June 1, 2015 will be my first day of retirement from AFM after working here for half the life of the organization. Established in 1985, Adventist Frontier Missions has not only been reaching the unreached around the world, it has also reached the reached right in our Berrien Springs, MI, home office! Let me tell you how.
I grew up in the Adventist church and was blessed to hear mission stories directly from the lips of Leonard Robinson, E.L. Minchin, Eric B. Hare and others. But working at AFM has ignited an even brighter missionary flame in my heart. My prayers are more pointed, my giving more purposeful, my testimony more powerful after years of associating with dedicated AFM workers and hearing repeated accounts of what God can do with ordinary people.
People like my beloved eighth-grade teacher, Art Bell. After years of teaching in Southern California, the Bells went to serve in Thailand. Today his granddaughter, Tonya Wright, and her husband Jared are AFM career missionaries in that same country.

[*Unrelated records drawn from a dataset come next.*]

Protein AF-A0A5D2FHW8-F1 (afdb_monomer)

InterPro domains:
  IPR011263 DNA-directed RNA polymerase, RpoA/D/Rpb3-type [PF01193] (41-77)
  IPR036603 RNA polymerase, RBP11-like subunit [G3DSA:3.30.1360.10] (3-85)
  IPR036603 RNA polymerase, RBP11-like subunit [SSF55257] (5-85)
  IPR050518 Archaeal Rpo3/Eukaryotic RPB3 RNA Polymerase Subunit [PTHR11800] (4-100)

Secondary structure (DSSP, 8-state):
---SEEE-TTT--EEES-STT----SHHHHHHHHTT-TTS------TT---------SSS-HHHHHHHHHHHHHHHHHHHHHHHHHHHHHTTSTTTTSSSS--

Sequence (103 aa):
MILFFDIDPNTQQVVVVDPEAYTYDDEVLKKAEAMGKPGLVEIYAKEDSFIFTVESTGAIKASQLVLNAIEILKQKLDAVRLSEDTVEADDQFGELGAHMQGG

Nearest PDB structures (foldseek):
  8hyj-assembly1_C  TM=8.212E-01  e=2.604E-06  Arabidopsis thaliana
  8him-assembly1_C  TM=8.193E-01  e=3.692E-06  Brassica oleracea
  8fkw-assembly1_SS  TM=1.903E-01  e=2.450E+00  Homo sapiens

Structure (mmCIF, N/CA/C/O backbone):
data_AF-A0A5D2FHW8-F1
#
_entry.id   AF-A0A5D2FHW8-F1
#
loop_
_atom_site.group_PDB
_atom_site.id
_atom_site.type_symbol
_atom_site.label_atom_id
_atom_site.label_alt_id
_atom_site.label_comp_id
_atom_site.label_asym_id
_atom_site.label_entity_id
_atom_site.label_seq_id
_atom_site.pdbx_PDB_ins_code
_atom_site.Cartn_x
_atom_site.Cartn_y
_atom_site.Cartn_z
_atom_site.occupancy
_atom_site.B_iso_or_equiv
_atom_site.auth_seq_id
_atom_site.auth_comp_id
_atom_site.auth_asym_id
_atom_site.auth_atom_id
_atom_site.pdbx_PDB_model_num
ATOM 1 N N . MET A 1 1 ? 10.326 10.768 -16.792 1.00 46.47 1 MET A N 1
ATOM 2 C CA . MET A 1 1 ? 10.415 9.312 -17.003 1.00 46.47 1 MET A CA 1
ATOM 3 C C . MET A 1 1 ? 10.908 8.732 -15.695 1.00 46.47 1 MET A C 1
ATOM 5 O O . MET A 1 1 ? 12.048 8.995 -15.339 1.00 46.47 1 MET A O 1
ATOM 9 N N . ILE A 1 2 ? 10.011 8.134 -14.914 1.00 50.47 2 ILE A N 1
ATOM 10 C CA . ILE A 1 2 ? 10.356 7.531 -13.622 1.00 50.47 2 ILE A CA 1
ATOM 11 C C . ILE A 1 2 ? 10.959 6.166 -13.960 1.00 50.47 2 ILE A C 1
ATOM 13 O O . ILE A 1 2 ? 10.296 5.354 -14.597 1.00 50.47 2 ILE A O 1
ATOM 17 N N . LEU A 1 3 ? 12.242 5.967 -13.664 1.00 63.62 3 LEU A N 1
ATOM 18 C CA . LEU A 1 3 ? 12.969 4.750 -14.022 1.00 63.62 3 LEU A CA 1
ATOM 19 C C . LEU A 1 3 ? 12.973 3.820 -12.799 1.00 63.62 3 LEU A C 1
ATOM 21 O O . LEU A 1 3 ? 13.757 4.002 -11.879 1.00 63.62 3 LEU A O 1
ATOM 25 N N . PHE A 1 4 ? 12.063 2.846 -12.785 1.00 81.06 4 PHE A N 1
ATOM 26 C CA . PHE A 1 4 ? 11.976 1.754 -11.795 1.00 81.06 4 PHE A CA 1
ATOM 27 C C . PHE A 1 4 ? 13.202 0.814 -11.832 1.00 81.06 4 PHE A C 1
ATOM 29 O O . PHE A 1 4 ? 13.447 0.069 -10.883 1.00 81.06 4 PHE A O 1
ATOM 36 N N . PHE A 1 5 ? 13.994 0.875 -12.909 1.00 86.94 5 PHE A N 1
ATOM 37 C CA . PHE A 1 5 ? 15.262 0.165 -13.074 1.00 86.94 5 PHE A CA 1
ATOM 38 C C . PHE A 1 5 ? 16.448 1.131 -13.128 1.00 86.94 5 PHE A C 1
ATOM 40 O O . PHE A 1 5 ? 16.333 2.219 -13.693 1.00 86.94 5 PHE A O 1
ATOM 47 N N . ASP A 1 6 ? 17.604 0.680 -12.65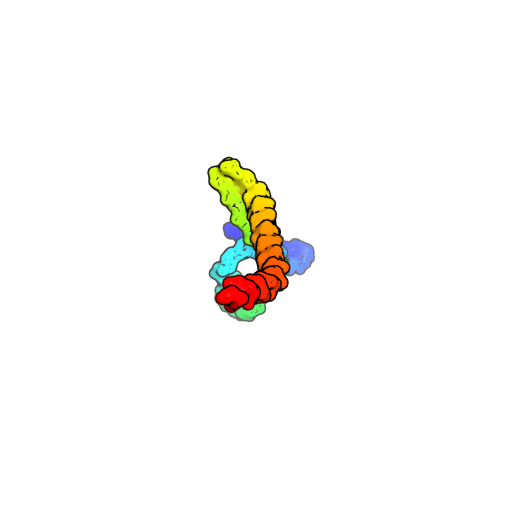0 1.00 90.06 6 ASP A N 1
ATOM 48 C CA . ASP A 1 6 ? 18.896 1.349 -12.840 1.00 90.06 6 ASP A CA 1
ATOM 49 C C . ASP A 1 6 ? 19.994 0.319 -13.153 1.00 90.06 6 ASP A C 1
ATOM 51 O O . ASP A 1 6 ? 19.761 -0.891 -13.092 1.00 90.06 6 ASP A O 1
ATOM 55 N N . ILE A 1 7 ? 21.182 0.786 -13.530 1.00 91.31 7 ILE A N 1
ATOM 56 C CA . ILE A 1 7 ? 22.364 -0.044 -13.764 1.00 91.31 7 ILE A CA 1
ATOM 57 C C . ILE A 1 7 ? 23.322 0.148 -12.592 1.00 91.31 7 ILE A C 1
ATOM 59 O O . ILE A 1 7 ? 23.831 1.245 -12.370 1.00 91.31 7 ILE A O 1
ATOM 63 N N . ASP A 1 8 ? 23.630 -0.932 -11.877 1.00 92.00 8 ASP A N 1
ATOM 64 C CA . ASP A 1 8 ? 24.673 -0.903 -10.853 1.00 92.00 8 ASP A CA 1
ATOM 65 C C . ASP A 1 8 ? 26.030 -0.581 -11.516 1.00 92.00 8 ASP A C 1
ATOM 67 O O . ASP A 1 8 ? 26.493 -1.342 -12.373 1.00 92.00 8 ASP A O 1
ATOM 71 N N . PRO A 1 9 ? 26.704 0.520 -11.133 1.00 93.38 9 PRO A N 1
ATOM 72 C CA . PRO A 1 9 ? 27.933 0.965 -11.785 1.00 93.38 9 PRO A CA 1
ATOM 73 C C . PRO A 1 9 ? 29.117 0.006 -11.590 1.00 93.38 9 PRO A C 1
ATOM 75 O O . PRO A 1 9 ? 30.080 0.070 -12.354 1.00 93.38 9 PRO A O 1
ATOM 78 N N . ASN A 1 10 ? 29.069 -0.878 -10.590 1.00 95.06 10 ASN A N 1
ATOM 79 C CA . ASN A 1 10 ? 30.153 -1.815 -10.292 1.00 95.06 10 ASN A CA 1
ATOM 80 C C . ASN A 1 10 ? 29.988 -3.132 -11.051 1.00 95.06 10 ASN A C 1
ATOM 82 O O . ASN A 1 10 ? 30.965 -3.698 -11.541 1.00 95.06 10 ASN A O 1
ATOM 86 N N . THR A 1 11 ? 28.754 -3.630 -11.133 1.00 94.75 11 THR A N 1
ATOM 87 C CA . THR A 1 11 ? 28.449 -4.942 -11.725 1.00 94.75 11 THR A CA 1
ATOM 88 C C . THR A 1 11 ? 27.930 -4.846 -13.158 1.00 94.75 11 THR A C 1
ATOM 90 O O . THR A 1 11 ? 27.918 -5.854 -13.864 1.00 94.75 11 THR A O 1
ATOM 93 N N . GLN A 1 12 ? 27.523 -3.648 -13.594 1.00 93.00 12 GLN A N 1
ATOM 94 C CA . GLN A 1 12 ? 26.814 -3.383 -14.851 1.00 93.00 12 GLN A CA 1
ATOM 95 C C . GLN A 1 12 ? 25.515 -4.192 -15.005 1.00 93.00 12 GLN A C 1
ATOM 97 O O . GLN A 1 12 ? 25.036 -4.400 -16.121 1.00 93.00 12 GLN A O 1
ATOM 102 N N . GLN A 1 13 ? 24.940 -4.663 -13.895 1.00 90.25 13 GLN A N 1
ATOM 103 C CA . GLN A 1 13 ? 23.674 -5.389 -13.891 1.00 90.25 13 GLN A CA 1
ATOM 104 C C . GLN A 1 13 ? 22.498 -4.439 -13.690 1.00 90.25 13 GLN A C 1
ATOM 106 O O . GLN A 1 13 ? 22.617 -3.404 -13.035 1.00 90.25 13 GLN A O 1
ATOM 111 N N . VAL A 1 14 ? 21.350 -4.814 -14.255 1.00 88.00 14 VAL A N 1
ATOM 112 C CA . VAL A 1 14 ? 20.087 -4.112 -14.025 1.00 88.00 14 VAL A CA 1
ATOM 113 C C . VAL A 1 14 ? 19.595 -4.432 -12.617 1.00 88.00 14 VAL A C 1
ATOM 115 O O . VAL A 1 14 ? 19.520 -5.600 -12.239 1.00 88.00 14 VAL A O 1
ATOM 118 N N . VAL A 1 15 ? 19.233 -3.400 -11.864 1.00 90.38 15 VAL A N 1
ATOM 119 C CA . VAL A 1 15 ? 18.651 -3.505 -10.524 1.00 90.38 15 VAL A CA 1
ATOM 120 C C . VAL A 1 15 ? 17.289 -2.824 -10.484 1.00 90.38 15 VAL A C 1
ATOM 122 O O . VAL A 1 15 ? 17.045 -1.861 -11.210 1.00 90.38 15 VAL A O 1
ATOM 125 N N . VAL A 1 16 ? 16.395 -3.322 -9.629 1.00 89.19 16 VAL A N 1
ATOM 126 C CA . VAL A 1 16 ? 15.116 -2.664 -9.331 1.00 89.19 16 VAL A CA 1
ATOM 127 C C . VAL A 1 16 ? 15.350 -1.654 -8.214 1.00 89.19 16 VAL A C 1
ATOM 129 O O . VAL A 1 16 ? 15.775 -2.042 -7.128 1.00 89.19 16 VAL A O 1
ATOM 132 N N . VAL A 1 17 ? 15.109 -0.370 -8.487 1.00 88.81 17 VAL A N 1
ATOM 133 C CA . VAL A 1 17 ? 15.360 0.720 -7.525 1.00 88.81 17 VAL A CA 1
ATOM 134 C C . VAL A 1 17 ? 14.107 1.058 -6.732 1.00 88.81 17 VAL A C 1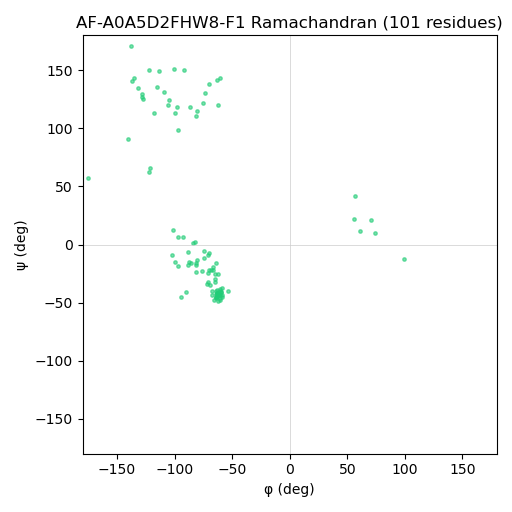
ATOM 136 O O . VAL A 1 17 ? 14.170 1.191 -5.514 1.00 88.81 17 VAL A O 1
ATOM 139 N N . ASP A 1 18 ? 12.975 1.172 -7.422 1.00 86.38 18 AS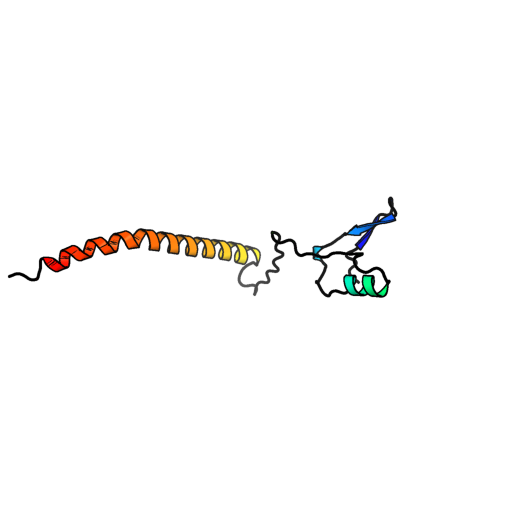P A N 1
ATOM 140 C CA . ASP A 1 18 ? 11.693 1.511 -6.814 1.00 86.38 18 ASP A CA 1
ATOM 141 C C . ASP A 1 18 ? 10.578 0.675 -7.460 1.00 86.38 18 ASP A C 1
ATOM 143 O O . ASP A 1 18 ? 10.028 1.061 -8.496 1.00 86.38 18 ASP A O 1
ATOM 147 N N . PRO A 1 19 ? 10.276 -0.508 -6.896 1.00 83.81 19 PRO A N 1
ATOM 148 C CA . PRO A 1 19 ? 9.193 -1.347 -7.396 1.00 83.81 19 PRO A CA 1
ATOM 149 C C . PRO A 1 19 ? 7.805 -0.751 -7.111 1.00 83.81 19 PRO A C 1
ATOM 151 O O . PRO A 1 19 ? 6.853 -1.101 -7.803 1.00 83.81 19 PRO A O 1
ATOM 154 N N . GLU A 1 20 ? 7.670 0.135 -6.118 1.00 82.69 20 GLU A N 1
ATOM 155 C CA . GLU A 1 20 ? 6.381 0.706 -5.700 1.00 82.69 20 GLU A CA 1
ATOM 156 C C . GLU A 1 20 ? 5.935 1.863 -6.603 1.00 82.69 20 GLU A C 1
ATOM 158 O O . GLU A 1 20 ? 4.740 2.121 -6.738 1.00 82.69 20 GLU A O 1
ATOM 163 N N . ALA A 1 21 ? 6.878 2.522 -7.282 1.00 81.94 21 ALA A N 1
ATOM 164 C CA . ALA A 1 21 ? 6.585 3.537 -8.291 1.00 81.94 21 ALA A CA 1
ATOM 165 C C . ALA A 1 21 ? 5.996 2.973 -9.598 1.00 81.94 21 ALA A C 1
ATOM 167 O O . ALA A 1 21 ? 5.586 3.751 -10.466 1.00 81.94 21 ALA A O 1
ATOM 168 N N . TYR A 1 22 ? 5.967 1.648 -9.777 1.00 83.19 22 TYR A N 1
ATOM 169 C CA . TYR A 1 22 ? 5.394 1.041 -10.973 1.00 83.19 22 TYR A CA 1
ATOM 170 C C . TYR A 1 22 ? 3.860 1.085 -10.941 1.00 83.19 22 TYR A C 1
ATOM 172 O O . TYR A 1 22 ? 3.208 0.542 -10.053 1.00 83.19 22 TYR A O 1
ATOM 180 N N . THR A 1 23 ? 3.276 1.711 -11.958 1.00 82.31 23 THR A N 1
ATOM 181 C CA . THR A 1 23 ? 1.833 1.971 -12.087 1.00 82.31 23 THR A CA 1
ATOM 182 C C . THR A 1 23 ? 1.032 0.803 -12.660 1.00 82.31 23 THR A C 1
ATOM 184 O O . THR A 1 23 ? -0.178 0.941 -12.826 1.00 82.31 23 THR A O 1
ATOM 187 N N . TYR A 1 24 ? 1.669 -0.335 -12.959 1.00 82.12 24 TYR A N 1
ATOM 188 C CA . TYR A 1 24 ? 1.021 -1.493 -13.590 1.00 82.12 24 TYR A CA 1
ATOM 189 C C . TYR A 1 24 ? 0.342 -1.160 -14.936 1.00 82.12 24 TYR A C 1
ATOM 191 O O . TYR A 1 24 ? -0.751 -1.635 -15.226 1.00 82.12 24 TYR A O 1
ATOM 199 N N . ASP A 1 25 ? 0.992 -0.348 -15.778 1.00 85.81 25 ASP A N 1
ATOM 200 C CA . ASP A 1 25 ? 0.500 0.065 -17.110 1.00 85.81 25 ASP A CA 1
ATOM 201 C C . ASP A 1 25 ? 0.984 -0.822 -18.285 1.00 85.81 25 ASP A C 1
ATOM 203 O O . ASP A 1 25 ? 0.734 -0.538 -19.468 1.00 85.81 25 ASP A O 1
ATOM 207 N N . ASP A 1 26 ? 1.661 -1.922 -17.956 1.00 86.25 26 ASP A N 1
ATOM 208 C CA . ASP A 1 26 ? 2.279 -2.896 -18.864 1.00 86.25 26 ASP A CA 1
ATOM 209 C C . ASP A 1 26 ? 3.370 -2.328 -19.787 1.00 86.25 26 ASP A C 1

And who could have known back in the early ‘80s that our next-door neighbors at Canadian Union College, the couple with two cute little girls a bit older than our boys, would continue serving in Adventist colleges until retirement and then go back to the mission field? Today, Don and Janella Abbey are AFM field directors in Asia.
My own son Adam began his overseas career as an AFM student missionary to Benin, West Africa, before I joined the staff here in 2000.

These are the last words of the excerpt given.